To definitively establish the presence of FtsZ in these complexes, we performed immunoprecipitation experiments using anti-FtsZ sheep serum. Vegetatively growing cells of the wild-type strain (strain 168) and strain SU456 (Pspac-ftsZ, with or without IPTG) were treated with 1% formaldehyde for 10 min. These whole-cell extracts were then subjected to immunoprecipitation using anti-FtsZ sheep serum, and precipitated complexes were immunodetected using FtsA polyclonal antibodies (from rabbit). The anti-FtsZ sheep serum coimmunoprecipitated the 150- and 235-kDa FtsA-containing complexes from the wild-type strain (Fig. 3, lane 2). No FtsA monomer was detected with the FtsA antibodies following immunoprecipitation, demonstrating that FtsA alone does not precipitate with the anti-FtsZ serum (Fig. 3, lanes 2 through 4). When FtsZ was depleted using strain SU456 (Pspac-ftsZ) as described above, a decreased amount of the 150-kDa and 235-kDa complexes could be coimmunoprecipitated (Fig. 3, lane 3), reflecting diminished association between FtsZ and FtsA, which is again consistent with these complexes containing both FtsZ and FtsA. These results establish that FtsZ and FtsA are associated in the 150- and 235-kDa complexes. We have therefore successfully developed an in vivo assay for FtsZ and FtsA association in B. subtilis.

FIG. 3. — Western blot analysis of FtsA-containing cross-linked complexes immunoprecipitated with anti-FtsZ serum. *B. subtilis* strains 168 (without IPTG; lane 2) and SU456 (Pspac-ftsZ; without or with IPTG in lanes 3 and 4, respectively) were cross-linked with 1% formaldehyde for 10 min and whole-cell extracts immunoprecipitated with anti-FtsZ sheep serum. FtsA polyclonal antibodies (rabbit) were then used to detect FtsA-containing complexes. Lane 1 contained a cross-linked lysate of *B. subtilis* strain 168 (without IPTG) that had not been immunoprecipitated. Arrows indicate the FtsA monomer or specific FtsA-containing complexes and their apparent molecular masses in kDa. Positions and sizes of the protein standards (SeeBlue; Invitrogen) are shown on the left.

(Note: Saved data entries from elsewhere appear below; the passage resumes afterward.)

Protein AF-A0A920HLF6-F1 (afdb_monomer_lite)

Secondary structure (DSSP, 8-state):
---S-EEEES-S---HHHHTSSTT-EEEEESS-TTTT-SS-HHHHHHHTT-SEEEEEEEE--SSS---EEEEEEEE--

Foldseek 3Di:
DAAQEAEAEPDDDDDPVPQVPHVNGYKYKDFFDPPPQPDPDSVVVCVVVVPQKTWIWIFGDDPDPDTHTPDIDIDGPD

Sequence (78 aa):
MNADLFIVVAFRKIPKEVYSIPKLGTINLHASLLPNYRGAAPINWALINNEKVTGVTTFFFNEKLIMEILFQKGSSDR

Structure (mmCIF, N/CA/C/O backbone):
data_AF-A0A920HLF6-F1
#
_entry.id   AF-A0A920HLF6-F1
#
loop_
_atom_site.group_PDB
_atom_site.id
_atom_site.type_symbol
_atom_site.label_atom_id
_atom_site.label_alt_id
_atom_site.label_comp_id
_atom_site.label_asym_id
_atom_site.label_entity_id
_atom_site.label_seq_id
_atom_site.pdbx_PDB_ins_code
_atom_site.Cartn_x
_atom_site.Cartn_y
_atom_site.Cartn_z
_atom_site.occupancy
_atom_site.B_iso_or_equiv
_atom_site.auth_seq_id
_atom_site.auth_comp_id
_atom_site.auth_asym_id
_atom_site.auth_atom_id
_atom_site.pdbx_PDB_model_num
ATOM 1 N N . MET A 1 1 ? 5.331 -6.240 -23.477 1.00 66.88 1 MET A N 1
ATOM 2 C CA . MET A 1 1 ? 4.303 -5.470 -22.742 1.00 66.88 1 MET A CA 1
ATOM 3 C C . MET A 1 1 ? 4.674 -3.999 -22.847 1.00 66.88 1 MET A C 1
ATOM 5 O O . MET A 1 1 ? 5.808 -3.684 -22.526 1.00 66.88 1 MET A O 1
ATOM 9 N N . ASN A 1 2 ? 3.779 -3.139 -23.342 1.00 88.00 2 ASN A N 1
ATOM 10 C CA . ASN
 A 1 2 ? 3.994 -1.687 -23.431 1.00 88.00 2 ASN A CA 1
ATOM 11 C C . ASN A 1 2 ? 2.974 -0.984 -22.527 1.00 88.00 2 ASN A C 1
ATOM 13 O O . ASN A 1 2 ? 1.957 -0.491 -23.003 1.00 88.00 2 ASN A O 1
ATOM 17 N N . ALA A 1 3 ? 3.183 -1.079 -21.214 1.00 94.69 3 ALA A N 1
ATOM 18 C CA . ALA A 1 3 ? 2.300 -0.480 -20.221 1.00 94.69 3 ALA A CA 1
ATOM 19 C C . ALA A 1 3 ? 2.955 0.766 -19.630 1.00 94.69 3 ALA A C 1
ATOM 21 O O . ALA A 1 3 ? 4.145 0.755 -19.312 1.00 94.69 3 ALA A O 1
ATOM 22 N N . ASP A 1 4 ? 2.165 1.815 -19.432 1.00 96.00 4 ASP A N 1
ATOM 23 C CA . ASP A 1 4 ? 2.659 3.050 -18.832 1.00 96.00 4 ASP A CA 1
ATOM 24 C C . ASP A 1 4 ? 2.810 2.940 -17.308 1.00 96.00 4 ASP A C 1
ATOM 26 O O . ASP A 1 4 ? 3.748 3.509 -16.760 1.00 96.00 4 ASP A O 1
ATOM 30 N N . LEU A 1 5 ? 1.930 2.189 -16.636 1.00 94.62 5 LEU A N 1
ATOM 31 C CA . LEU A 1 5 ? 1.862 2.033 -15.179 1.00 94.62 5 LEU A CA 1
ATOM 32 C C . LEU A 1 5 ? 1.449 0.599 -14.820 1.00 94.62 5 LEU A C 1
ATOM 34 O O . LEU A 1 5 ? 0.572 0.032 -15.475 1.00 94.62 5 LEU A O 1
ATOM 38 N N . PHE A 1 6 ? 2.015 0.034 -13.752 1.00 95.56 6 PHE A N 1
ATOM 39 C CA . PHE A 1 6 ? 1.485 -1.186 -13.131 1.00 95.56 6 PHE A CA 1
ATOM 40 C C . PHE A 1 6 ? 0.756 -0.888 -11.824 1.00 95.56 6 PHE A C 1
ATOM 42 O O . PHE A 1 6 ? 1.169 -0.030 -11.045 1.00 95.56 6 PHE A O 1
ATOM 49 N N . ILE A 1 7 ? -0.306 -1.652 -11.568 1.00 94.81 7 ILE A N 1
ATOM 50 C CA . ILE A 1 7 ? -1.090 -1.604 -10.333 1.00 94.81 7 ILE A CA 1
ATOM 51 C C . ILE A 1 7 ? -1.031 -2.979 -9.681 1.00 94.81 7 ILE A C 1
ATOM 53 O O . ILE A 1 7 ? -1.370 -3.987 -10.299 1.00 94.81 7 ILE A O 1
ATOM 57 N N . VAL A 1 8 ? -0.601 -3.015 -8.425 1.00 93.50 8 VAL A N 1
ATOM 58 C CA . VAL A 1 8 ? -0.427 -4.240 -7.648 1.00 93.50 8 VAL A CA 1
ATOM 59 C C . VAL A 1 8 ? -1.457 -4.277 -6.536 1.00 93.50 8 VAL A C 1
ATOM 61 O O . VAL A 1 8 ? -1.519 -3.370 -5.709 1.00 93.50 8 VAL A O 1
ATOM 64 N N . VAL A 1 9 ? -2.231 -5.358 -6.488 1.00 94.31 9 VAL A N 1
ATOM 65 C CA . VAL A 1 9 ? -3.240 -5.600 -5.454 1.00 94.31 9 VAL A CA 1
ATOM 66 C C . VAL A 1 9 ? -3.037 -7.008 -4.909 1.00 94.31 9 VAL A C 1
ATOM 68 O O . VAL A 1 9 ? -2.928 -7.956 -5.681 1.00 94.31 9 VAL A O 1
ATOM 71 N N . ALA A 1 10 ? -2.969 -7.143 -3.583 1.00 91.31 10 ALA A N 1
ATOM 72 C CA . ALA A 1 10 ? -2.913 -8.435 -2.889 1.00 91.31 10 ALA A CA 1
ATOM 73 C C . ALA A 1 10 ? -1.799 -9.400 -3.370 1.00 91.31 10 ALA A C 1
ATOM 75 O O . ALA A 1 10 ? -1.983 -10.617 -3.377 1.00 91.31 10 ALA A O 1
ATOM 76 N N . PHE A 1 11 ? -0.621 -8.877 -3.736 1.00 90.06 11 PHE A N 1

In vivo association of FtsZ and FtsA in the absence of Z rings. At present, it is generally believed that FtsA is recruited to the midcell site immediately after FtsZ. However, our observation that the FtsA monomer can almost be completely cross-linked into higher-molecular-mass complexes in vegetatively growing cells (Fig. 1A) raises the possibility that FtsA is always associated with FtsZ and therefore colocalizes as such to the midcell division site (although this is not the only interpretation of this observation). We utilized our in vivo assay to determine whether this is in fact the case. We took advantage of the single synchronous cell cycle that occurs following spore germination to determine if we could detect an association between FtsZ and FtsA prior to Z-ring assembly.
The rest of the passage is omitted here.